ASSIGNMENT — For the entries below, print exactly the lines between the line holding "ATOM 86 O O" and the line holding "ATOM 111 C CA", inclusive, and nothing else.

[Dataset records]
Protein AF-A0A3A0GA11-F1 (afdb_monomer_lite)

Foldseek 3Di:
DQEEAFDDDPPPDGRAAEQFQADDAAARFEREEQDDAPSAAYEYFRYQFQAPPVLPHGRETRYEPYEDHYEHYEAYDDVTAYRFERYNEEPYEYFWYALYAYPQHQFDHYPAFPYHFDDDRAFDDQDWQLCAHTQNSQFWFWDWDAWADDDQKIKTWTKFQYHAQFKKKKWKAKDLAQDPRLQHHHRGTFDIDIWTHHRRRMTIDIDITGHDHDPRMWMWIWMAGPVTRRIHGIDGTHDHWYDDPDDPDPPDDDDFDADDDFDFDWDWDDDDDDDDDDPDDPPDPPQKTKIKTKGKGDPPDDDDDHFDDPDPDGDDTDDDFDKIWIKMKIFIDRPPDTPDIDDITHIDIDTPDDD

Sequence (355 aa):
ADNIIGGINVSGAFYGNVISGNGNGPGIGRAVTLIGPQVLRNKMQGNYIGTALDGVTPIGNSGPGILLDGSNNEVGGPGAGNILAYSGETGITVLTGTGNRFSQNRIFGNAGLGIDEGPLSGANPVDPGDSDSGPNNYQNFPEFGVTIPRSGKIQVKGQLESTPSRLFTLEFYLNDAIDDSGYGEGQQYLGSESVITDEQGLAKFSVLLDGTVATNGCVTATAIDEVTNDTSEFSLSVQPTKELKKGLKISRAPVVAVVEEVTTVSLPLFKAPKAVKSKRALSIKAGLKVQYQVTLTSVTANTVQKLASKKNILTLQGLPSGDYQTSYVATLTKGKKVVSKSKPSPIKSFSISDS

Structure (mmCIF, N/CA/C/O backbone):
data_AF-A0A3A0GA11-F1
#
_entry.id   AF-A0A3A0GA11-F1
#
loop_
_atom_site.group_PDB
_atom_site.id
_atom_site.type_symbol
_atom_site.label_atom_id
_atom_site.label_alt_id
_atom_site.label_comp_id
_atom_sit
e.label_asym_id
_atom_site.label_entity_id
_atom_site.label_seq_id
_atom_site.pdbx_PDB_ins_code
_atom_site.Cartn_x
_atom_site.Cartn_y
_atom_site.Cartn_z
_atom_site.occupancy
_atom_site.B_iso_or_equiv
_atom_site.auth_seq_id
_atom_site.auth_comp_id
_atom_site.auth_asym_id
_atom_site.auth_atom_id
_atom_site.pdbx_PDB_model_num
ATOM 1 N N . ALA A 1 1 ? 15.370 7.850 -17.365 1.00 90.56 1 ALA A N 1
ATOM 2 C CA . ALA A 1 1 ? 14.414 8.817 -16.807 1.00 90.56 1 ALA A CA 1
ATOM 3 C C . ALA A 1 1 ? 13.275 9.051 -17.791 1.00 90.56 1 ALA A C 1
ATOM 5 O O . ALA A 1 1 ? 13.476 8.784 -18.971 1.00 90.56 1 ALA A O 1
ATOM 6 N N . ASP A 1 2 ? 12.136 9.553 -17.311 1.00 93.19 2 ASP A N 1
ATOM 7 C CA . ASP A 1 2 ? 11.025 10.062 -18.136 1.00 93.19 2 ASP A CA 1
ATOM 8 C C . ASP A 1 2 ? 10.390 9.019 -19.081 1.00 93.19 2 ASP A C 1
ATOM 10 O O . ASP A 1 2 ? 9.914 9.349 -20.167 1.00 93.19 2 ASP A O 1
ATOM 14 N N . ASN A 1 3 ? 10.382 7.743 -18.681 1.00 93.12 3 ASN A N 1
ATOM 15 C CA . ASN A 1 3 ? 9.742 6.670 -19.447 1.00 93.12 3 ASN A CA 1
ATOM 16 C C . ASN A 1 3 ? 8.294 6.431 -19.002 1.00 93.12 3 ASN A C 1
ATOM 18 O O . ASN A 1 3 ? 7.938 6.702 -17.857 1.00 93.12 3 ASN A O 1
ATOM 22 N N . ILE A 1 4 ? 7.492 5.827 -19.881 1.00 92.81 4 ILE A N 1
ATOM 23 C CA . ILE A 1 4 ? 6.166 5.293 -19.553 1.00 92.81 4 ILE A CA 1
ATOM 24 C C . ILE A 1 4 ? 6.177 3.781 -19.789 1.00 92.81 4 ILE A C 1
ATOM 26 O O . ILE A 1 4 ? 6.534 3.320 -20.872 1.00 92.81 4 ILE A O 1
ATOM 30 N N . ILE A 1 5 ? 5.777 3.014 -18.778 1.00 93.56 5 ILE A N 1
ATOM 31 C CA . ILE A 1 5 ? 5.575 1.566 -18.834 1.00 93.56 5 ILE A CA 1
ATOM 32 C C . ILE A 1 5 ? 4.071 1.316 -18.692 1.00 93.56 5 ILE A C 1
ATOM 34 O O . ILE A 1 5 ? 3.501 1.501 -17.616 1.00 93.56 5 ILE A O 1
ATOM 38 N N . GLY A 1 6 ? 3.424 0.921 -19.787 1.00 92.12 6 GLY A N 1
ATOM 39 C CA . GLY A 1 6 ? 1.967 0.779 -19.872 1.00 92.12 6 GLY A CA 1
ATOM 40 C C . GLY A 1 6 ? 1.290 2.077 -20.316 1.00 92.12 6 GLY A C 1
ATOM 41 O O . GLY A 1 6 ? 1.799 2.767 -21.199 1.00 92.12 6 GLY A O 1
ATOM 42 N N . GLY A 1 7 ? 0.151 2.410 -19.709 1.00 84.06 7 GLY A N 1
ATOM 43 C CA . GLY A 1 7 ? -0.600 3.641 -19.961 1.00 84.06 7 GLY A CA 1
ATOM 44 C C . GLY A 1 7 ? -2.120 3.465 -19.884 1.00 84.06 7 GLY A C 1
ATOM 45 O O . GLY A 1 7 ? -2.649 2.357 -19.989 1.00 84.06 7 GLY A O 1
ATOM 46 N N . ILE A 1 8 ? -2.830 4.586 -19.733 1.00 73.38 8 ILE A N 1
--
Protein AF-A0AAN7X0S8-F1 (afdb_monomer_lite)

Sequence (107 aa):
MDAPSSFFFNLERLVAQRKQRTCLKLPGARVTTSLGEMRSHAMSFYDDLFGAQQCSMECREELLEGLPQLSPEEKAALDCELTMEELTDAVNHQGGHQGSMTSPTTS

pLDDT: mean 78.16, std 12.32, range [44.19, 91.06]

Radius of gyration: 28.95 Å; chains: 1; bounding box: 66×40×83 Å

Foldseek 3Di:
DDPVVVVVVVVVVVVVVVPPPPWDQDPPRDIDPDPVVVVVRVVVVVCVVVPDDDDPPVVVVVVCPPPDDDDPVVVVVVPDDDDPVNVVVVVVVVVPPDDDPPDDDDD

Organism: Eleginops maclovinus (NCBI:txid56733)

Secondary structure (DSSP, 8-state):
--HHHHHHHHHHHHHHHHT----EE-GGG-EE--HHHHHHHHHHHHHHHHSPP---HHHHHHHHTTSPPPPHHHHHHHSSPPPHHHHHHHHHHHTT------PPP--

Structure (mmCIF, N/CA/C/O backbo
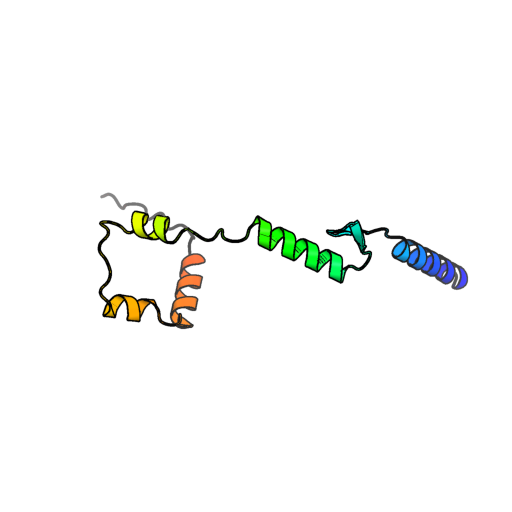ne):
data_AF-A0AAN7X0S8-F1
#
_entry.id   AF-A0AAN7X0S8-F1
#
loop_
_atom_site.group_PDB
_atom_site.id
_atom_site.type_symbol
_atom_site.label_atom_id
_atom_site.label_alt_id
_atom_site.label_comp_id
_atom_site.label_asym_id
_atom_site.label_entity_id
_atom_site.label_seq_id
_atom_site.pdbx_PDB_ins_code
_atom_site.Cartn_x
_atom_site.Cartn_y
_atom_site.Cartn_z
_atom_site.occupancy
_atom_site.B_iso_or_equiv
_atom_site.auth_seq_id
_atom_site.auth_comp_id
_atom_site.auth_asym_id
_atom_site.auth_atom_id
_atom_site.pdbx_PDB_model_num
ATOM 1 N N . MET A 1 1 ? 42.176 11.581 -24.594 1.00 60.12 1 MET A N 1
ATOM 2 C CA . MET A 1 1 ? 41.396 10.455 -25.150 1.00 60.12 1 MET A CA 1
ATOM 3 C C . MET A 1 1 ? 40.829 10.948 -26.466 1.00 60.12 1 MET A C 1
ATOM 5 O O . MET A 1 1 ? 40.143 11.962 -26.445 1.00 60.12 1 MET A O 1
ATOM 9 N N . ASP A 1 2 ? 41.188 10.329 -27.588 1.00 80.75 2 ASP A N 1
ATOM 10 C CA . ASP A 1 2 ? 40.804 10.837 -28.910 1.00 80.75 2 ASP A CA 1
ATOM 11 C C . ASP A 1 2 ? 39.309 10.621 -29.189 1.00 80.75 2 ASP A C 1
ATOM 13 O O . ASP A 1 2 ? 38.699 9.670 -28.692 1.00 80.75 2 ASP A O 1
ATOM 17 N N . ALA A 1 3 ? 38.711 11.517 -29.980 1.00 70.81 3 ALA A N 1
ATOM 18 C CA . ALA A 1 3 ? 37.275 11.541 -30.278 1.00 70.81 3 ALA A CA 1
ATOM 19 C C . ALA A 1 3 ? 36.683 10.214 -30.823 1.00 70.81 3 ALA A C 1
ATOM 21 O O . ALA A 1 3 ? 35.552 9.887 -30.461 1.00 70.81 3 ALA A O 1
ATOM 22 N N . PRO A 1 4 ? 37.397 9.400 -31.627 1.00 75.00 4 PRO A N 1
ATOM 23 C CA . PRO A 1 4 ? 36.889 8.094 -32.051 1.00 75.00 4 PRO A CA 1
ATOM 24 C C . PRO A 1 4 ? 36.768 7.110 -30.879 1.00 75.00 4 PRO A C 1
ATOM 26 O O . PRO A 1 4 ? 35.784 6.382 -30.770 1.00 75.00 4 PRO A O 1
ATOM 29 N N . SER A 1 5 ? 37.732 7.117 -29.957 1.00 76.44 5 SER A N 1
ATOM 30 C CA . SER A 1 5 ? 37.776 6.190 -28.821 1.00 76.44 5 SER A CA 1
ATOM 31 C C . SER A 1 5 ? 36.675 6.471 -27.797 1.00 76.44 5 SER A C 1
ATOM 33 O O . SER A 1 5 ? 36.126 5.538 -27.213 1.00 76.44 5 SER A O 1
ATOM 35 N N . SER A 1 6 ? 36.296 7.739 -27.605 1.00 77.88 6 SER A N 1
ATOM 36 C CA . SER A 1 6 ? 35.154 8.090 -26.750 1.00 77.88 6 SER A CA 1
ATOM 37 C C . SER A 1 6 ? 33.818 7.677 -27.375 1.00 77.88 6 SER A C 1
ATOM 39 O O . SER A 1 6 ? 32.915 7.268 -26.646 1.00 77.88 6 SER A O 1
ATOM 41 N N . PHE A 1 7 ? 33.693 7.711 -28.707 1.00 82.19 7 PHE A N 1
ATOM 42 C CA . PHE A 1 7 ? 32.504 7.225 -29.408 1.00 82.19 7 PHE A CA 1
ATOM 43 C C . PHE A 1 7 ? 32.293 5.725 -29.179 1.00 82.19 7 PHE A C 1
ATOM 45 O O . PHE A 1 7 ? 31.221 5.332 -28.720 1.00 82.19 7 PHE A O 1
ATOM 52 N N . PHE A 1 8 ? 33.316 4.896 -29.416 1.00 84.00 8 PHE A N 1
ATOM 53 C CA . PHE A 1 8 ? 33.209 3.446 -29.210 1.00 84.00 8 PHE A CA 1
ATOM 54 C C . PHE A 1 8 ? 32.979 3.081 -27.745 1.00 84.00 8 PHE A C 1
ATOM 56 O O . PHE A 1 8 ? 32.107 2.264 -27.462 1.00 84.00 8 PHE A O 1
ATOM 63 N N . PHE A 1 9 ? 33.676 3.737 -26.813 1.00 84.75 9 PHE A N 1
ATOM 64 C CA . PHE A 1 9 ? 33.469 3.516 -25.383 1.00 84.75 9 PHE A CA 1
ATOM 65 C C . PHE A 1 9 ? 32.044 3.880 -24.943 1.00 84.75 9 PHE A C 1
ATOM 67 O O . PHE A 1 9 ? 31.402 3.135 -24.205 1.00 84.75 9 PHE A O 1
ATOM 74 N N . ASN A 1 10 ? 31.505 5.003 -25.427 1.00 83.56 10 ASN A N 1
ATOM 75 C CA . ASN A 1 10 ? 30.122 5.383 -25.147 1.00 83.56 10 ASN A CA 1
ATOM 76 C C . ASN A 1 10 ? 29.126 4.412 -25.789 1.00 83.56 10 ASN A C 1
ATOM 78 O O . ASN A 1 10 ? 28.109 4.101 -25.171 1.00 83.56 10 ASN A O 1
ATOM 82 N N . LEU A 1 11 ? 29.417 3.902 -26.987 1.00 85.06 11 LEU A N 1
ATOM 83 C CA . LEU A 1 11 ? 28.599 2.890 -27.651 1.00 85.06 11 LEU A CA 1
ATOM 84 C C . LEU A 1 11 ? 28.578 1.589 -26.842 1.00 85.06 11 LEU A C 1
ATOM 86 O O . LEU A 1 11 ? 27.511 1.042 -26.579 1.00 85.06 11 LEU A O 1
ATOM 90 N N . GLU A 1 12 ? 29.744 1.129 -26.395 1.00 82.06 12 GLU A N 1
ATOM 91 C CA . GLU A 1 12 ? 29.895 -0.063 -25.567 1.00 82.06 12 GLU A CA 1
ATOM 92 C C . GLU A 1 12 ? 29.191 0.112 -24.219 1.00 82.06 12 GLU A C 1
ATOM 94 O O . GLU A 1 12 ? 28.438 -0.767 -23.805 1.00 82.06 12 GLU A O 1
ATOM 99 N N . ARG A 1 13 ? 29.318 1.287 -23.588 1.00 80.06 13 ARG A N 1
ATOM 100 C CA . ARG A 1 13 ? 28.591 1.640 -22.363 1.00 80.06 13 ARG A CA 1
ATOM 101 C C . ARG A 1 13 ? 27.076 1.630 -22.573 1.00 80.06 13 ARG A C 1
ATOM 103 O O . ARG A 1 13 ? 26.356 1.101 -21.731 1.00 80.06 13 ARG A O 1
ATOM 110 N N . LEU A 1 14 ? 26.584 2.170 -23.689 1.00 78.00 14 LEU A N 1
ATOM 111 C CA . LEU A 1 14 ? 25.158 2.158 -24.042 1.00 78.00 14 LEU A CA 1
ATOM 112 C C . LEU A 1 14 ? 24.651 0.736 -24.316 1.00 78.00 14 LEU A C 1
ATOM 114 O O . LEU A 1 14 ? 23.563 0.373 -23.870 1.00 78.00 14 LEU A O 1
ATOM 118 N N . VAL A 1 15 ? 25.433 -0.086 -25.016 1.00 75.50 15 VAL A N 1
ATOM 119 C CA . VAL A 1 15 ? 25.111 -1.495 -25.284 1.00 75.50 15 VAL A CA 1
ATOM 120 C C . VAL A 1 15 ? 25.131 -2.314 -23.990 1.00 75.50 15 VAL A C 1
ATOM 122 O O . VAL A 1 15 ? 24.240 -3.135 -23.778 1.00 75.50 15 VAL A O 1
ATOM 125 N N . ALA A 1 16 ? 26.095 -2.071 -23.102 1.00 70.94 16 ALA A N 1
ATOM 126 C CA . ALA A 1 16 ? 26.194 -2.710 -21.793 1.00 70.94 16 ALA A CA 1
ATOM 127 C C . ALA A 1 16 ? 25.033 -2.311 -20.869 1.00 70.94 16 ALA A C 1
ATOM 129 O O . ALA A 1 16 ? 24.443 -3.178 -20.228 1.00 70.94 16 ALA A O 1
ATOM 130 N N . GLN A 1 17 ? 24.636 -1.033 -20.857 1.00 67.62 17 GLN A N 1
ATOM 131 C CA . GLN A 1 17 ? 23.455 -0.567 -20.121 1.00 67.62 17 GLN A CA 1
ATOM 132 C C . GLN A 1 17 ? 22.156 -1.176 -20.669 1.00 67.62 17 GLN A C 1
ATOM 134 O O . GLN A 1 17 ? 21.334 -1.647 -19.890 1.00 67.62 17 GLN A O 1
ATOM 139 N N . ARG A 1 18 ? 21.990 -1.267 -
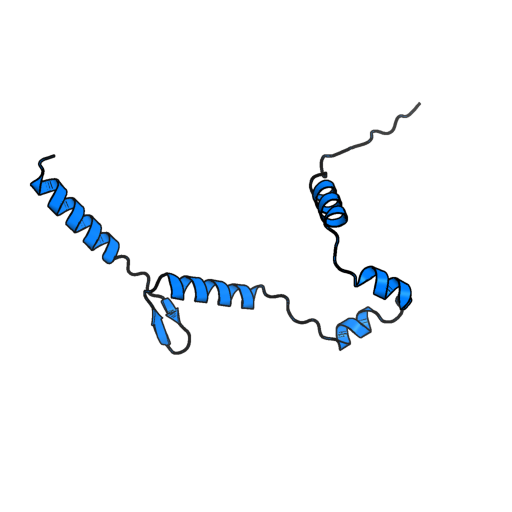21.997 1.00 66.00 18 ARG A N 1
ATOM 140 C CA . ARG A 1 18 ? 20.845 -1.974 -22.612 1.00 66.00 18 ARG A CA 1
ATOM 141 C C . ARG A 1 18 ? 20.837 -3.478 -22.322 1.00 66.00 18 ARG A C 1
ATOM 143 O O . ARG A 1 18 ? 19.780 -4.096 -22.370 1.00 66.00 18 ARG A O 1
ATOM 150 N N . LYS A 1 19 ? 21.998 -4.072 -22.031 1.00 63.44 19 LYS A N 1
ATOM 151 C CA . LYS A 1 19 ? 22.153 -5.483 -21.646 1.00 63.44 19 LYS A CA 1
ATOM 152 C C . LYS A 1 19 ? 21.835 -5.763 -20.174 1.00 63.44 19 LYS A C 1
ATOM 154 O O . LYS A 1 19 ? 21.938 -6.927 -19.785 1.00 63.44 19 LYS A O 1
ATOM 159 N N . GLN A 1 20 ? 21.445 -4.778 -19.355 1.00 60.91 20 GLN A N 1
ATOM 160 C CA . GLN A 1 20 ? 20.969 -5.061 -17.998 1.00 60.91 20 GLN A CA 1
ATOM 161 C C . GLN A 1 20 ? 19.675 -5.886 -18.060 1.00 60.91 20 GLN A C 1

ANSWER TO THIS TASK —
ATOM 86 O O . LEU A 1 11 ? 27.511 1.042 -26.579 1.00 85.06 11 LEU A O 1
ATOM 90 N N . GLU A 1 12 ? 29.744 1.129 -26.395 1.00 82.06 12 GLU A N 1
ATOM 91 C CA . GLU A 1 12 ? 29.895 -0.063 -25.567 1.00 82.06 12 GLU A CA 1
ATOM 92 C C . GLU A 1 12 ? 29.191 0.112 -24.219 1.00 82.06 12 GLU A C 1
ATOM 94 O O . GLU A 1 12 ? 28.438 -0.767 -23.805 1.00 82.06 12 GLU A O 1
ATOM 99 N N . ARG A 1 13 ? 29.318 1.287 -23.588 1.00 80.06 13 ARG A N 1
ATOM 100 C CA . ARG A 1 13 ? 28.591 1.640 -22.363 1.00 80.06 13 ARG A CA 1
ATOM 101 C C . ARG A 1 13 ? 27.076 1.630 -22.573 1.00 80.06 13 ARG A C 1
ATOM 103 O O . ARG A 1 13 ? 26.356 1.101 -21.731 1.00 80.06 13 ARG A O 1
ATOM 110 N N . LEU A 1 14 ? 26.584 2.170 -23.689 1.00 78.00 14 LEU A N 1
ATOM 111 C CA . LEU A 1 14 ? 25.158 2.158 -24.042 1.00 78.00 14 LEU A CA 1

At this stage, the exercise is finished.